As the complexity and destructiveness of Advanced Persistent Threat (APT) increase, there is a growing tendency to identify a series of actions undertaken to achieve the attacker's target, called attack investigation. Currently, analysts construct the provenance graph to perform causality analysis on Point-Of-Interest (POI) event for capturing critical events (related to the attack). However, due to the vast size of the provenance graph and the rarity of critical events, existing attack investigation methods suffer from problems of high false positives, high overhead, and high latency. To this end, we propose SPARSE, an efficient and real-time system for constructing critical component graphs (i.e., consisting of critical events) from streaming logs. Our key observation is 1) Critical events exist in a suspicious semantic graph (SSG) composed of interaction flows between suspicious entities, and 2) Information flows that accomplish attacker's goal exist in the form of paths. Therefore, SPARSE uses a two-stage framework to implement attack investigation (i.e., constructing the SSG and performing path-level contextual analysis). First, SPARSE operates in a state-based mode where events are consumed as streams, allowing easy access to the SSG related to the POI event through semantic transfer rule and storage strategy. Then, SPARSE identifies all suspicious flow paths (SFPs) related to the POI event from the SSG, quantifies the influence of each path to filter irrelevant events. Our evaluation on a real large-scale attack dataset shows that SPARSE can generate a critical component graph (~ 113 edges) in 1.6 seconds, which is 2014 X smaller than the backtracking graph (~ 227,589 edges). SPARSE is 25 X more effective than other state-of-the-art techniques in filtering irrelevant edges.

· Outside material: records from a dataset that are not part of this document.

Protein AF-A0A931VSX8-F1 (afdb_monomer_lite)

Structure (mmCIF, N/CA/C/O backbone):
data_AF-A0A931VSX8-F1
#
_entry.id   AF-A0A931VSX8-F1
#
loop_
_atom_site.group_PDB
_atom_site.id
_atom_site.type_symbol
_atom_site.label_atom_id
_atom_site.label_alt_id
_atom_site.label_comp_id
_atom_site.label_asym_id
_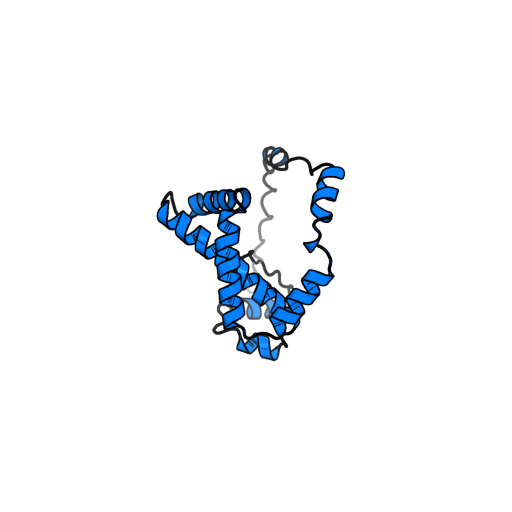atom_site.label_entity_id
_atom_site.label_seq_id
_atom_site.pdbx_PDB_ins_code
_atom_site.Cartn_x
_atom_site.Cartn_y
_atom_site.Cartn_z
_atom_site.occupancy
_atom_site.B_iso_or_equiv
_atom_site.auth_seq_id
_atom_site.auth_comp_id
_atom_site.auth_asym_id
_atom_site.auth_atom_id
_atom_site.pdbx_PDB_model_num
ATOM 1 N N . MET A 1 1 ? 0.618 -37.613 47.816 1.00 45.94 1 MET A N 1
ATOM 2 C CA . MET A 1 1 ? 1.981 -37.040 47.766 1.00 45.94 1 MET A CA 1
ATOM 3 C C . MET A 1 1 ? 2.674 -37.528 46.501 1.00 45.94 1 MET A C 1
ATOM 5 O O . MET A 1 1 ? 3.087 -38.675 46.457 1.00 45.94 1 MET A O 1
ATOM 9 N N . ALA A 1 2 ? 2.753 -36.690 45.466 1.00 40.88 2 ALA A N 1
ATOM 10 C CA . ALA A 1 2 ? 3.602 -36.913 44.296 1.00 40.88 2 ALA A CA 1
ATOM 11 C C . ALA A 1 2 ? 4.088 -35.546 43.793 1.00 40.88 2 ALA A C 1
ATOM 13 O O . ALA A 1 2 ? 3.312 -34.604 43.659 1.00 40.88 2 ALA A O 1
ATOM 14 N N . SER A 1 3 ? 5.404 -35.453 43.648 1.00 40.47 3 SER A N 1
ATOM 15 C CA . SER A 1 3 ? 6.233 -34.254 43.539 1.00 40.47 3 SER A CA 1
ATOM 16 C C . SER A 1 3 ? 5.956 -33.405 42.289 1.00 40.47 3 SER A C 1
ATOM 18 O O . SER A 1 3 ? 6.021 -33.887 41.159 1.00 40.47 3 SER A O 1
ATOM 20 N N . SER A 1 4 ? 5.713 -32.110 42.516 1.00 46.91 4 SER A N 1
ATOM 21 C CA . SER A 1 4 ? 5.749 -31.036 41.520 1.00 46.91 4 SER A CA 1
ATOM 22 C C . SER A 1 4 ? 7.175 -30.887 40.975 1.00 46.91 4 SER A C 1
ATOM 24 O O . SER A 1 4 ? 8.046 -30.334 41.649 1.00 46.91 4 SER A O 1
ATOM 26 N N . ARG A 1 5 ? 7.421 -31.348 39.744 1.00 48.16 5 ARG A N 1
ATOM 27 C CA . ARG A 1 5 ? 8.639 -31.004 38.996 1.00 48.16 5 ARG A CA 1
ATOM 28 C C . ARG A 1 5 ? 8.423 -29.680 38.269 1.00 48.16 5 ARG A C 1
ATOM 30 O O . ARG A 1 5 ? 7.850 -29.638 37.183 1.00 48.16 5 ARG A O 1
ATOM 37 N N . SER A 1 6 ? 8.906 -28.604 38.876 1.00 46.03 6 SER A N 1
ATOM 38 C CA . SER A 1 6 ? 9.141 -27.326 38.214 1.00 46.03 6 SER A CA 1
ATOM 39 C C . SER A 1 6 ? 10.123 -27.535 37.054 1.00 46.03 6 SER A C 1
ATOM 41 O O . SER A 1 6 ? 11.287 -27.877 37.256 1.00 46.03 6 SER A O 1
ATOM 43 N N . ARG A 1 7 ? 9.668 -27.359 35.807 1.00 52.84 7 ARG A N 1
ATOM 44 C CA . ARG A 1 7 ? 10.585 -27.232 34.666 1.00 52.84 7 ARG A CA 1
ATOM 45 C C . ARG A 1 7 ? 11.305 -25.890 34.802 1.00 52.84 7 ARG A C 1
ATOM 47 O O . ARG A 1 7 ? 10.730 -24.852 34.489 1.00 52.84 7 ARG A O 1
ATOM 54 N N . GLN A 1 8 ? 12.545 -25.913 35.287 1.00 45.22 8 GLN A N 1
ATOM 55 C CA . GLN A 1 8 ? 13.469 -24.790 35.140 1.00 45.22 8 GLN A CA 1
ATOM 56 C C . GLN A 1 8 ? 13.689 -24.543 33.644 1.00 45.22 8 GLN A C 1
ATOM 58 O O . GLN A 1 8 ? 14.222 -25.391 32.931 1.00 45.22 8 GLN A O 1
ATOM 63 N N . ILE A 1 9 ? 13.230 -23.390 33.167 1.00 47.56 9 ILE A N 1
ATOM 64 C CA . ILE A 1 9 ? 13.552 -22.879 31.837 1.00 47.56 9 ILE A CA 1
ATOM 65 C C . ILE A 1 9 ? 14.997 -22.380 31.914 1.00 47.56 9 ILE A C 1
ATOM 67 O O . ILE A 1 9 ? 15.315 -21.545 32.760 1.00 47.56 9 ILE A O 1
ATOM 71 N N . ALA A 1 10 ? 15.876 -22.926 31.073 1.00 47.12 10 ALA A N 1
ATOM 72 C CA . ALA A 1 10 ? 17.261 -22.478 30.986 1.00 47.12 10 ALA A CA 1
ATOM 73 C C . ALA A 1 10 ? 17.317 -20.982 30.607 1.00 47.12 10 ALA A C 1
ATOM 75 O O . ALA A 1 10 ? 16.493 -20.534 29.802 1.00 47.12 10 ALA A O 1
ATOM 76 N N . PRO A 1 11 ? 18.264 -20.200 31.161 1.00 49.56 11 PRO A N 1
ATOM 77 C CA . PRO A 1 11 ? 18.435 -18.808 30.768 1.00 49.56 11 PRO A CA 1
ATOM 78 C C . PRO A 1 11 ? 18.743 -18.715 29.262 1.00 49.56 11 PRO A C 1
ATOM 80 O O . PRO A 1 11 ? 19.417 -19.600 28.722 1.00 49.56 11 PRO A O 1
ATOM 83 N N . PRO A 1 12 ? 18.253 -17.672 28.566 1.00 54.09 12 PRO A N 1
ATOM 84 C CA . PRO A 1 12 ? 18.536 -17.492 27.150 1.00 54.09 12 PRO A CA 1
ATOM 85 C C . PRO A 1 12 ? 20.055 -17.395 26.928 1.00 54.09 12 PRO A C 1
ATOM 87 O O . PRO A 1 12 ? 20.755 -16.804 27.756 1.00 54.09 12 PRO A O 1
ATOM 90 N N . PRO A 1 13 ? 20.587 -17.966 25.832 1.00 56.22 13 PRO A N 1
ATOM 91 C CA . PRO A 1 13 ? 22.003 -17.838 25.517 1.00 56.22 13 PRO A CA 1
ATOM 92 C C . PRO A 1 13 ? 22.377 -16.357 25.400 1.00 56.22 13 PRO A C 1
ATOM 94 O O . PRO A 1 13 ? 21.594 -15.553 24.889 1.00 56.22 13 PRO A O 1
ATOM 97 N N . ALA A 1 14 ? 23.577 -16.011 25.877 1.00 58.59 14 ALA A N 1
ATOM 98 C CA . ALA A 1 14 ? 24.120 -14.662 25.783 1.00 58.59 14 ALA A CA 1
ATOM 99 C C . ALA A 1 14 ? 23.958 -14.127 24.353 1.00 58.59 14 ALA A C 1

翻译：随着高级持续性威胁（APT）的复杂性与破坏性日益加剧，识别攻击者为实现目标所执行的一系列动作（即攻击溯源）已成为关键需求。当前，研究者通过构建溯源图对兴趣点（POI）事件进行因果分析，以捕获与攻击相关的关键事件。然而，由于溯源图规模庞大且关键事件极为稀少，现有攻击溯源方法存在误报率高、开销大、延迟高等问题。为此，我们提出SPARSE——一种高效实时的系统，能够从流式日志中构建关键组件图（即由关键事件构成的图）。其核心发现如下：1）关键事件存在于由可疑实体间交互流构成的可疑语义图（SSG）中；2）实现攻击者目标的信息流以路径形式存在。基于此，SPARSE采用两阶段框架实现攻击溯源（即构建SSG并执行路径级上下文分析）。首先，SPARSE运行于基于状态的模式中，事件以流式方式被消费，通过语义传递规则与存储策略可快速访问与POI事件相关的SSG；其次，SPARSE从SSG中识别所有与POI事件相关的可疑流路径（SFP），并通过量化每条路径的影响力来过滤无关事件。在真实大规模攻击数据集上的评估表明：SPARSE能在1.6秒内生成关键组件图（约113条边），其规模仅为回溯图（约227,589条边）的1/2014；在过滤无关边方面，SPARSE的有效性较其他最先进技术提升25倍。